== What the task asks ==
A single number is all that's needed: how many lines in the data contain the string "chains".

== Entries taken from a collection ==
-- Opening Marker --

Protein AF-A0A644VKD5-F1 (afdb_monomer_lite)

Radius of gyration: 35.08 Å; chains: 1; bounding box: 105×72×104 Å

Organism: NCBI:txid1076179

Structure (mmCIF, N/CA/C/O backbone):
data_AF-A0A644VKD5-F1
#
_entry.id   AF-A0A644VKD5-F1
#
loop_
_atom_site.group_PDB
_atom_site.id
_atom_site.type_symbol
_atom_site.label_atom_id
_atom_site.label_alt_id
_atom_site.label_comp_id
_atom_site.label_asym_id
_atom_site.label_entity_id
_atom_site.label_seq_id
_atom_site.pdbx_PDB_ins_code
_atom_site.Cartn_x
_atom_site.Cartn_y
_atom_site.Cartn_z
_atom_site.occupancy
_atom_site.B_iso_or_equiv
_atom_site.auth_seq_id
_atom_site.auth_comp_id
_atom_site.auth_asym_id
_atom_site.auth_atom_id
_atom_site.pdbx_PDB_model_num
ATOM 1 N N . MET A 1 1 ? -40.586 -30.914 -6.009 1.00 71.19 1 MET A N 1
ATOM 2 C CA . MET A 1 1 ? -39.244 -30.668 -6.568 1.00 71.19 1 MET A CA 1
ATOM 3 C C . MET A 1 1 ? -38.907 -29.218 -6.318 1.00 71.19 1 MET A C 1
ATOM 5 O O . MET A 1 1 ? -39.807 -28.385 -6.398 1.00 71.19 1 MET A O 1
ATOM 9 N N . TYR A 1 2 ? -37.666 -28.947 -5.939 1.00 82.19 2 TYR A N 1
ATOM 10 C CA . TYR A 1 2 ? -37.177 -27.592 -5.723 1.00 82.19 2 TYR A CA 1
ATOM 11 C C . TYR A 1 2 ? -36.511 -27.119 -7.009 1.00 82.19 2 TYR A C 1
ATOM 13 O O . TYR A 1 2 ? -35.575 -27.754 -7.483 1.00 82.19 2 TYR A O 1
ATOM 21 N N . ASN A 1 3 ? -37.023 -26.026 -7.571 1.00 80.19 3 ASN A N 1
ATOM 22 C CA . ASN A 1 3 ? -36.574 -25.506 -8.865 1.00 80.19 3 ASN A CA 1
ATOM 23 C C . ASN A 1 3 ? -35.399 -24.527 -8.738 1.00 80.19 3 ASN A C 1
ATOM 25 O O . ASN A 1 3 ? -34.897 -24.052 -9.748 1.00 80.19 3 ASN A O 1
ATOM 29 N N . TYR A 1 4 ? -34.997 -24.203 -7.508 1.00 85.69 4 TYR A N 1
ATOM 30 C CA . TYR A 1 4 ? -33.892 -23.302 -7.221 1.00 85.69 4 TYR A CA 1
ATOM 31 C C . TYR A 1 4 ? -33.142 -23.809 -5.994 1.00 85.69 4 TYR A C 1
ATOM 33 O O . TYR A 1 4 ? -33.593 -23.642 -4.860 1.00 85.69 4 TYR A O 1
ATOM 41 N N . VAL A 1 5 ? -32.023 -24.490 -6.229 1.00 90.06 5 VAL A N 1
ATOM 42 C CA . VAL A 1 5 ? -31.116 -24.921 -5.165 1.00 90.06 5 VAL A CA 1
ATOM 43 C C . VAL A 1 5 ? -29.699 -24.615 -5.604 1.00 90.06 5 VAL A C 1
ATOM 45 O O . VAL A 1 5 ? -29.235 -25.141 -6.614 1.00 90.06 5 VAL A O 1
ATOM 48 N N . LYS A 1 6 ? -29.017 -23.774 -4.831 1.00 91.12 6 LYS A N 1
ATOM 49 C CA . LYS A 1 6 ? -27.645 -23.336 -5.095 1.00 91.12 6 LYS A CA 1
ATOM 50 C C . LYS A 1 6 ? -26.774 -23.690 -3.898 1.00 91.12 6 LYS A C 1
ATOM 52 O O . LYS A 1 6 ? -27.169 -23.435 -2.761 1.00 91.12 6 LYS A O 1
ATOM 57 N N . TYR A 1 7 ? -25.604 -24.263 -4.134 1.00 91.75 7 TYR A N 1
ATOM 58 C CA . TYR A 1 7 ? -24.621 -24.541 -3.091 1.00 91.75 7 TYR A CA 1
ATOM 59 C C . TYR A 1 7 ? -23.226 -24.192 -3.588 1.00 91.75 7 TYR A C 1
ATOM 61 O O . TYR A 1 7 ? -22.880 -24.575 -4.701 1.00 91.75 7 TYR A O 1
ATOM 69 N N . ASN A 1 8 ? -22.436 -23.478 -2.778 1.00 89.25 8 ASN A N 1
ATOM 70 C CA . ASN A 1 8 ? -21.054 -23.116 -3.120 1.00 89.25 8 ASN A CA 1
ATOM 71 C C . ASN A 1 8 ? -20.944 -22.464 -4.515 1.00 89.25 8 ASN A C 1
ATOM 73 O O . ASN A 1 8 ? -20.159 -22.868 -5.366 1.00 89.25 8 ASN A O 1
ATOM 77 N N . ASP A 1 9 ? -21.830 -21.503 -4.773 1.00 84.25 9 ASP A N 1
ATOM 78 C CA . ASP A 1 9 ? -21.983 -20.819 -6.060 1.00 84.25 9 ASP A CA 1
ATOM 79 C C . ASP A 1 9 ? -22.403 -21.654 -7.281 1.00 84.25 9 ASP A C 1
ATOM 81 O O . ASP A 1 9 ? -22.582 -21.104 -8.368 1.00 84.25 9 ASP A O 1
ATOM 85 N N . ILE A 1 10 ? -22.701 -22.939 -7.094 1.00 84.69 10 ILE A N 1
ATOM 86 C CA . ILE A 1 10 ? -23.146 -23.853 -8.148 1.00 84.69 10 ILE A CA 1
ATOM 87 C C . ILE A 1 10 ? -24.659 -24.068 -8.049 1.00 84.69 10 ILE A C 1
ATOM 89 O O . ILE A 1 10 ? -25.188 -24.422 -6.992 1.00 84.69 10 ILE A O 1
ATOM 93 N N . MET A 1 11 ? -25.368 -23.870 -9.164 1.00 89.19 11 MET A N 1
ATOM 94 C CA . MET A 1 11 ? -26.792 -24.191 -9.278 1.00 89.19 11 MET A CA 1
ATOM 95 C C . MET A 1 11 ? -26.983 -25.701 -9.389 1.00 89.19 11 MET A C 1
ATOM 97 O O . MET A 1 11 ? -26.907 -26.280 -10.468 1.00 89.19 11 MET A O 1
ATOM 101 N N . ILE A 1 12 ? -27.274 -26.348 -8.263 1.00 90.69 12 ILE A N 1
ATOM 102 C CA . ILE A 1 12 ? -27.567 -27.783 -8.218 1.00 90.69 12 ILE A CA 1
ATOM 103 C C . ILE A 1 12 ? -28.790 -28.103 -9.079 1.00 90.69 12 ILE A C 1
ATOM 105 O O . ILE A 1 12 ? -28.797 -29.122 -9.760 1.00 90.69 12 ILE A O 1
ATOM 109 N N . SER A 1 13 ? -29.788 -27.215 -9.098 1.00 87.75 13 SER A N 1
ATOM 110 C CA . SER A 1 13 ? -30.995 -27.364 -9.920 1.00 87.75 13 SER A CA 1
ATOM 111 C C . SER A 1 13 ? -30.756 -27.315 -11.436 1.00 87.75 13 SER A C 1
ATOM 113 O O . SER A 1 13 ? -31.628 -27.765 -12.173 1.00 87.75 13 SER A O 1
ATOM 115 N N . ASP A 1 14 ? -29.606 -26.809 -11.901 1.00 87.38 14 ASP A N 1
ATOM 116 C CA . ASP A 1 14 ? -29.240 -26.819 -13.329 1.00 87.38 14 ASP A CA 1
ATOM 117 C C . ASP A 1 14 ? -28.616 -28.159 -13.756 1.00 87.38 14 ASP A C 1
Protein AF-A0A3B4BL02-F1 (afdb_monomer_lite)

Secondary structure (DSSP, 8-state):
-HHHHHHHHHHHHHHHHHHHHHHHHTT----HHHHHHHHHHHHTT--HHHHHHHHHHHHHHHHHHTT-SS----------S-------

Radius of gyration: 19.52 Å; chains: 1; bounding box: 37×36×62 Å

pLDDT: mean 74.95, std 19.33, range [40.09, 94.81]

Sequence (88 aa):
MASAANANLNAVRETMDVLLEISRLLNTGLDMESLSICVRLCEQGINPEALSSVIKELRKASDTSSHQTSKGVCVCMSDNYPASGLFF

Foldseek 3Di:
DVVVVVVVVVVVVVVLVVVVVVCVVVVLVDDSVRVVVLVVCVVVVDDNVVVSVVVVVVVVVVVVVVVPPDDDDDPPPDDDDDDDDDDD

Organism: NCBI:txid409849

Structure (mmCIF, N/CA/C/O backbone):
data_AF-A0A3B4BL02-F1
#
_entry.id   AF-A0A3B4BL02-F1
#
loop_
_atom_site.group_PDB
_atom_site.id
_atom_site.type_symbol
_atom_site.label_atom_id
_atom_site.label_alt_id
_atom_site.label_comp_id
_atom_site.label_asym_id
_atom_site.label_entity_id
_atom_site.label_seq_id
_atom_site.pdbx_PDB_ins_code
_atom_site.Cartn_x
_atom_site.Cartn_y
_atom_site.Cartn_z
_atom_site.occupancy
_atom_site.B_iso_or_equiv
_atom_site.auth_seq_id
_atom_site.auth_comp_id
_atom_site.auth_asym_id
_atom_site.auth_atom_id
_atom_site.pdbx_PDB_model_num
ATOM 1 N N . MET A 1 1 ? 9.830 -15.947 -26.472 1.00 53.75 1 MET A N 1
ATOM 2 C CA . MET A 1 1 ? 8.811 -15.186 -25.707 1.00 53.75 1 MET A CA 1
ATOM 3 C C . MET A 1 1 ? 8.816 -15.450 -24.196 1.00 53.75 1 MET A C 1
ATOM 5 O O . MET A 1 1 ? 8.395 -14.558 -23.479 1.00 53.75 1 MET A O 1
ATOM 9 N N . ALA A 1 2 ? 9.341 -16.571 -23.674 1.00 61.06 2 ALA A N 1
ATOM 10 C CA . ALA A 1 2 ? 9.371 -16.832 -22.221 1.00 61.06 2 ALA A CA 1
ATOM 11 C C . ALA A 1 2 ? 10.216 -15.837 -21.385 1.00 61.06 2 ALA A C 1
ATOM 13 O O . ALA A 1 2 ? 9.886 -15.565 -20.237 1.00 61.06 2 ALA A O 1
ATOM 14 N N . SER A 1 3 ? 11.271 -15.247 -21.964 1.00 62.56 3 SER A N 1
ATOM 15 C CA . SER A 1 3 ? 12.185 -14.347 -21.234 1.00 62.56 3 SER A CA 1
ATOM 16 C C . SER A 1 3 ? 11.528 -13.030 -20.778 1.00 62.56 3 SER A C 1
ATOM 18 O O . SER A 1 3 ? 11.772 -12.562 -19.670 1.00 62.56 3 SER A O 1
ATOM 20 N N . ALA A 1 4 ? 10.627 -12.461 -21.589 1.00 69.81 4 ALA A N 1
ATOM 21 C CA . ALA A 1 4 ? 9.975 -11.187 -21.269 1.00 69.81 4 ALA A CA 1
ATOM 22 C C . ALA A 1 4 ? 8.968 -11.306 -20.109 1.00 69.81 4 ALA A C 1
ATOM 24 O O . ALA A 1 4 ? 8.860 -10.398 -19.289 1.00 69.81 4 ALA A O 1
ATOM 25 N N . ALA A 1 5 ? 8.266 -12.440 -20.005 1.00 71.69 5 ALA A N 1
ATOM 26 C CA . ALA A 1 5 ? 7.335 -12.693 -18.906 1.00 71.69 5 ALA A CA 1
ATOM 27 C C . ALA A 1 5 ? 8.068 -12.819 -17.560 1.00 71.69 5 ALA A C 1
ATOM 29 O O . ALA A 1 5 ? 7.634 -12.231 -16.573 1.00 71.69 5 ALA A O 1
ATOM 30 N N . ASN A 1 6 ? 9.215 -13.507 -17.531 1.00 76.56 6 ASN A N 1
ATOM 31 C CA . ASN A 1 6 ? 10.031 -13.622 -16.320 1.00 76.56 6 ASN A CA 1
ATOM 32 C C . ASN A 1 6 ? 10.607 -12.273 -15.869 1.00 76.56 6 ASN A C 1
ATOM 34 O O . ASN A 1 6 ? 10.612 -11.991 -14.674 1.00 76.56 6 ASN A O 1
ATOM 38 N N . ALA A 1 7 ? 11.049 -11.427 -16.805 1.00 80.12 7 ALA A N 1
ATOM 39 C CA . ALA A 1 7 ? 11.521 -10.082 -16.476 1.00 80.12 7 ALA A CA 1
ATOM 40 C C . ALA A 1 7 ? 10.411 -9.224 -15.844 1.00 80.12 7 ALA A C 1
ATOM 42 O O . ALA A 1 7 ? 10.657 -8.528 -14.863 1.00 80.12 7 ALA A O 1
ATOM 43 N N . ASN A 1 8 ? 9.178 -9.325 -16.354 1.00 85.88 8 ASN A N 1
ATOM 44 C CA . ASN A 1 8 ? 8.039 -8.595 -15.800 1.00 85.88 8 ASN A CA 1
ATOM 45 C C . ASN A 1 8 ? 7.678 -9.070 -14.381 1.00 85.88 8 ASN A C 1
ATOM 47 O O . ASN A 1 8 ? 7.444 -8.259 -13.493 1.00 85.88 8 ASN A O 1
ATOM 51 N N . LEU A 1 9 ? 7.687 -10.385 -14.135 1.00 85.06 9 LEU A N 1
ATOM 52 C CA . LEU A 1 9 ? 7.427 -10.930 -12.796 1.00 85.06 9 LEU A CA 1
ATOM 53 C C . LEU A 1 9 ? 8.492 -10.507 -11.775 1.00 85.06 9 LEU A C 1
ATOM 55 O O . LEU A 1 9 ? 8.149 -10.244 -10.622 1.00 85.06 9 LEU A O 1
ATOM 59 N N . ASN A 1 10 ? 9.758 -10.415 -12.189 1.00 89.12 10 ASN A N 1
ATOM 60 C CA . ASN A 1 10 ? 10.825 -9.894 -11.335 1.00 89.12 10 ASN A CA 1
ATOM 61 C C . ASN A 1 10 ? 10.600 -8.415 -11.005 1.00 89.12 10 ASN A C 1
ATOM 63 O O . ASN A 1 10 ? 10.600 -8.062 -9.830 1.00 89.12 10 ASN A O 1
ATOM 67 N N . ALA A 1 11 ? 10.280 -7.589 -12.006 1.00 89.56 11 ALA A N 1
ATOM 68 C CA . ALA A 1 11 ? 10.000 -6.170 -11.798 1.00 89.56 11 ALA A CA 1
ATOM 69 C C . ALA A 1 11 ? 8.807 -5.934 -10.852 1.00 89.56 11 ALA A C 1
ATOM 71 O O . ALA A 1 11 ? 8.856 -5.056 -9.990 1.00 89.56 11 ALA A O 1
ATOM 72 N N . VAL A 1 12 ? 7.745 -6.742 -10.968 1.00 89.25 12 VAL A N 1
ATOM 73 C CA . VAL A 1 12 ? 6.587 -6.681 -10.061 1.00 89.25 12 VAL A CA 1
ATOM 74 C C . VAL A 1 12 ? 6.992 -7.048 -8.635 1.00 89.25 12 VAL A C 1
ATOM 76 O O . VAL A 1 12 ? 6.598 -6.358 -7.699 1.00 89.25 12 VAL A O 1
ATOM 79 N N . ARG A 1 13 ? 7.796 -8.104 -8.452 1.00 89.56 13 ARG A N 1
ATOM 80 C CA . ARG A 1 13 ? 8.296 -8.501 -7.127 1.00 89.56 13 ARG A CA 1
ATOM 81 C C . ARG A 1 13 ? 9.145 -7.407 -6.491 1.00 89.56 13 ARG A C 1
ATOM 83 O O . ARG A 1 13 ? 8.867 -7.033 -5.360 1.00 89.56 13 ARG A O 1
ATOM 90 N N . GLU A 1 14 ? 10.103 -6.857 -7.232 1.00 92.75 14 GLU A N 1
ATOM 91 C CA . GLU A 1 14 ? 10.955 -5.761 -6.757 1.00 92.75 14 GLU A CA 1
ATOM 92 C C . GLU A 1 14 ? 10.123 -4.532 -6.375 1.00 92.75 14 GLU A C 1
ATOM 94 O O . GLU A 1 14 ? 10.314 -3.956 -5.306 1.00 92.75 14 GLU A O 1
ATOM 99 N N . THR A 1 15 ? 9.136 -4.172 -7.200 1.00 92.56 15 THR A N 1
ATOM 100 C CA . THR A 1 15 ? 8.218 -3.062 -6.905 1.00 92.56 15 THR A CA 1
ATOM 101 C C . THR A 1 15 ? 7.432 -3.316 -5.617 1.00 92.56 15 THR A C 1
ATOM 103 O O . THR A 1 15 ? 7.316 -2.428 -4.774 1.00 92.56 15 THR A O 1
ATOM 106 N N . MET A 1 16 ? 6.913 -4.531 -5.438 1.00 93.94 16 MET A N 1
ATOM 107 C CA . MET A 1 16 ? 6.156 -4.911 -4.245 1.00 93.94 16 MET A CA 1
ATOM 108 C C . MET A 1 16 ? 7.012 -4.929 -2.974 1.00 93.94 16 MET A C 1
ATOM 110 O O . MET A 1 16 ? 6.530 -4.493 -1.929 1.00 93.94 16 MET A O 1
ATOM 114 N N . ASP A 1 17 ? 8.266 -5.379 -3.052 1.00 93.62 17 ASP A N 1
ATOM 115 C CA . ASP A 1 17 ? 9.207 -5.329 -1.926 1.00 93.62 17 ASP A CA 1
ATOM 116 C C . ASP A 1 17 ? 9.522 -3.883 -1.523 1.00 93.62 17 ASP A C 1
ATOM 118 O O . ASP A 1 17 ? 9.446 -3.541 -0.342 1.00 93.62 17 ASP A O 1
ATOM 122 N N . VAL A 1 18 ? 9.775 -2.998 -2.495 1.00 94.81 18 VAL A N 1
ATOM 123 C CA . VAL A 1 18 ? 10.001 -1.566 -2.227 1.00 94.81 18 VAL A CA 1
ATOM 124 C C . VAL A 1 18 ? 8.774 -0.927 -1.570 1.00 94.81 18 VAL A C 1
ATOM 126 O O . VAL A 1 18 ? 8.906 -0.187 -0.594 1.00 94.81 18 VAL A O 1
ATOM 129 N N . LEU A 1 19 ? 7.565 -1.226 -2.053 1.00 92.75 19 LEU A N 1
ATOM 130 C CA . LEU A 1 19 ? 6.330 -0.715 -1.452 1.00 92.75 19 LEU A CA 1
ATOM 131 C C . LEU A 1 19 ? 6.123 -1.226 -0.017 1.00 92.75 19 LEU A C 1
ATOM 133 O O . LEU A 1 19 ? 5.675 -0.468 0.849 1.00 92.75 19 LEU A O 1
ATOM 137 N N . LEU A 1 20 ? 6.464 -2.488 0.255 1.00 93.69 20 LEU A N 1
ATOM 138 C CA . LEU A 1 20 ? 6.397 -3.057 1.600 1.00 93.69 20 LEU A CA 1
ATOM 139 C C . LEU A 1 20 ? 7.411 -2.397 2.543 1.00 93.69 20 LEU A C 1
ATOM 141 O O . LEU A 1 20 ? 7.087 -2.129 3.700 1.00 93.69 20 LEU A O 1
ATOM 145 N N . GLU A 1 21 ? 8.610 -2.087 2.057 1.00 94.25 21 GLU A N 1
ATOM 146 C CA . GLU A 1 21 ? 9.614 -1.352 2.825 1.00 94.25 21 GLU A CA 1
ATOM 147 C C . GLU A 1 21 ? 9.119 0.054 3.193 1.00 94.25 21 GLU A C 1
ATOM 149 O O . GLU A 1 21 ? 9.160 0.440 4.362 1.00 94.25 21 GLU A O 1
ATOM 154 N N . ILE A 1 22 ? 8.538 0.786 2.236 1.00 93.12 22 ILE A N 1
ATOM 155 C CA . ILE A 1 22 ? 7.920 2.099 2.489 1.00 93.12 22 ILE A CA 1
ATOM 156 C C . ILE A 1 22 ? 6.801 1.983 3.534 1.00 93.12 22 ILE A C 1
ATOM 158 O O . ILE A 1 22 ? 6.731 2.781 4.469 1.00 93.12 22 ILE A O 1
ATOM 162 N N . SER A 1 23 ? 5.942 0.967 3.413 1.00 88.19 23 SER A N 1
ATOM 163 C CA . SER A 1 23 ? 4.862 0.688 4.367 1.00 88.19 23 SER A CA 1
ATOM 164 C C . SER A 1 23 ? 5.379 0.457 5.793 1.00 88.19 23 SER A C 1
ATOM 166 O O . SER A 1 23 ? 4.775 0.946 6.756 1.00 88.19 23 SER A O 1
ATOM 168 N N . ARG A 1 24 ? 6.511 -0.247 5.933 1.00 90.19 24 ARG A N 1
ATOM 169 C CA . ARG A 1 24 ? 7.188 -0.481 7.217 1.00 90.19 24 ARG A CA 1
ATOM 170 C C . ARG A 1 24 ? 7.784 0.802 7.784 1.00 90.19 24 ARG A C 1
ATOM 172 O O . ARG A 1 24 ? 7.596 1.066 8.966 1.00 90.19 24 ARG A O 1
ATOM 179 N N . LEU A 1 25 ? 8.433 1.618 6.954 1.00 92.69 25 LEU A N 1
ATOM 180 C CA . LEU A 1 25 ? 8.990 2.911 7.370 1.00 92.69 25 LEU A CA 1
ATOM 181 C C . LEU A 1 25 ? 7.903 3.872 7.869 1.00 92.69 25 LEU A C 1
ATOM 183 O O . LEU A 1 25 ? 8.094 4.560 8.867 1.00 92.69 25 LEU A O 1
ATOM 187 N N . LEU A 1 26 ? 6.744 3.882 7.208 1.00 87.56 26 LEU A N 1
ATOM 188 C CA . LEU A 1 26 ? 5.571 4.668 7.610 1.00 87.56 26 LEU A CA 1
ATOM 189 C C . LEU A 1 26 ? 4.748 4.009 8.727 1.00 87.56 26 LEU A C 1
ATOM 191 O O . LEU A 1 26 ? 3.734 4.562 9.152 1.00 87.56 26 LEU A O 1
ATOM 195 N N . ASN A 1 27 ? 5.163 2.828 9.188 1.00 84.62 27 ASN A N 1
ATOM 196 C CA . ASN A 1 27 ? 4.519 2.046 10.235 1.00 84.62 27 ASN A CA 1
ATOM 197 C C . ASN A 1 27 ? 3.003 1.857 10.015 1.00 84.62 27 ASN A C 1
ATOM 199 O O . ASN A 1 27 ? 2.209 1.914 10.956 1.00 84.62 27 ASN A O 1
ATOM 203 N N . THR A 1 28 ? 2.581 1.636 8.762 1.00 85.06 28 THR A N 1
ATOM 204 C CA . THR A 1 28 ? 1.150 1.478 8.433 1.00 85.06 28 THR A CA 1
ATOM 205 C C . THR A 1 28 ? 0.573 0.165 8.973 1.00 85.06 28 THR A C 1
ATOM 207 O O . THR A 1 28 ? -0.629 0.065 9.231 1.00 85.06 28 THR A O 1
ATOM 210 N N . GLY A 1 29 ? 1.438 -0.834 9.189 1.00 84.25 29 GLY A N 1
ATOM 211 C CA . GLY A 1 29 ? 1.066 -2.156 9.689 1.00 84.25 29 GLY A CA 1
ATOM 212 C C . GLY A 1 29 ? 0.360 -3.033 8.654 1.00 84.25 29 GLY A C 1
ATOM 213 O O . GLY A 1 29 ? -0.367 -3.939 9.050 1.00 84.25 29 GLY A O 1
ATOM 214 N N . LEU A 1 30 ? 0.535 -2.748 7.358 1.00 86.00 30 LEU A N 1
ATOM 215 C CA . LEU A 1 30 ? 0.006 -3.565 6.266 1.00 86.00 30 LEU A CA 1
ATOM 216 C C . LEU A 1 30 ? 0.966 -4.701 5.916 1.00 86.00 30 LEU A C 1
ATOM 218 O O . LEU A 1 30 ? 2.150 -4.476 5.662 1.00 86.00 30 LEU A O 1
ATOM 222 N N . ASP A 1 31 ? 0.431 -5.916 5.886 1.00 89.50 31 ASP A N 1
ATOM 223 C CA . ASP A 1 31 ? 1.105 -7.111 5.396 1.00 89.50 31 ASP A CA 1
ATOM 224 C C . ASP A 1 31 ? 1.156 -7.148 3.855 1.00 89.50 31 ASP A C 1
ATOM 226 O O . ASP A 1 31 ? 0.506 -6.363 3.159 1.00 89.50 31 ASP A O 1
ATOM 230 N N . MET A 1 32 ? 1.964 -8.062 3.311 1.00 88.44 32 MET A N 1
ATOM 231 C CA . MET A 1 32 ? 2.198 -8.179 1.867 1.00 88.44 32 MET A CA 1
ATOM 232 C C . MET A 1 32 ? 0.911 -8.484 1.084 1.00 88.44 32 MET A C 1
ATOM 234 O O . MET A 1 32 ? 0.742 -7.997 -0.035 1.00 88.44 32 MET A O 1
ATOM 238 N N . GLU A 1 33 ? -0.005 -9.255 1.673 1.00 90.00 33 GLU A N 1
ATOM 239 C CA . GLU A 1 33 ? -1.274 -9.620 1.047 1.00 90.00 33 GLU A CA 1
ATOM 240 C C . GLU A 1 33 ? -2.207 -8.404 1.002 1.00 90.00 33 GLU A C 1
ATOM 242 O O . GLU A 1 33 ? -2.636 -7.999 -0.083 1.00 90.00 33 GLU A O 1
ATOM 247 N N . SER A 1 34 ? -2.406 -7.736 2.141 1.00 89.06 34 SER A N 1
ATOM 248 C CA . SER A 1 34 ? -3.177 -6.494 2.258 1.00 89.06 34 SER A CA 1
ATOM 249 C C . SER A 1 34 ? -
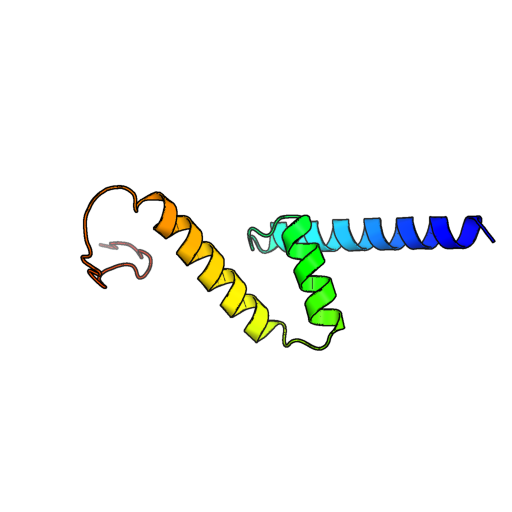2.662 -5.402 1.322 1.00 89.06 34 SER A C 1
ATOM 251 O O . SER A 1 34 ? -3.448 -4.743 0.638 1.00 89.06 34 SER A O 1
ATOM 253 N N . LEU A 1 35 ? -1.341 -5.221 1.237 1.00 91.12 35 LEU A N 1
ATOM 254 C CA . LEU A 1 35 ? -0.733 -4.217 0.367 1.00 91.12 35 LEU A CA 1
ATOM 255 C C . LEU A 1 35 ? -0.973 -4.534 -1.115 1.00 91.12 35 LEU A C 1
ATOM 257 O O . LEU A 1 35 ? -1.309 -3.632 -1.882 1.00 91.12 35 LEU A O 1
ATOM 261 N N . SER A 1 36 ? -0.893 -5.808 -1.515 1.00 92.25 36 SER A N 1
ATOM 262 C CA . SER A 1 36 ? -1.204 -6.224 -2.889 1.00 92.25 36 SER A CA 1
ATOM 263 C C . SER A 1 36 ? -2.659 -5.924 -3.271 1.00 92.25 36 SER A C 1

-- Closing Marker --

== Written answer ==
2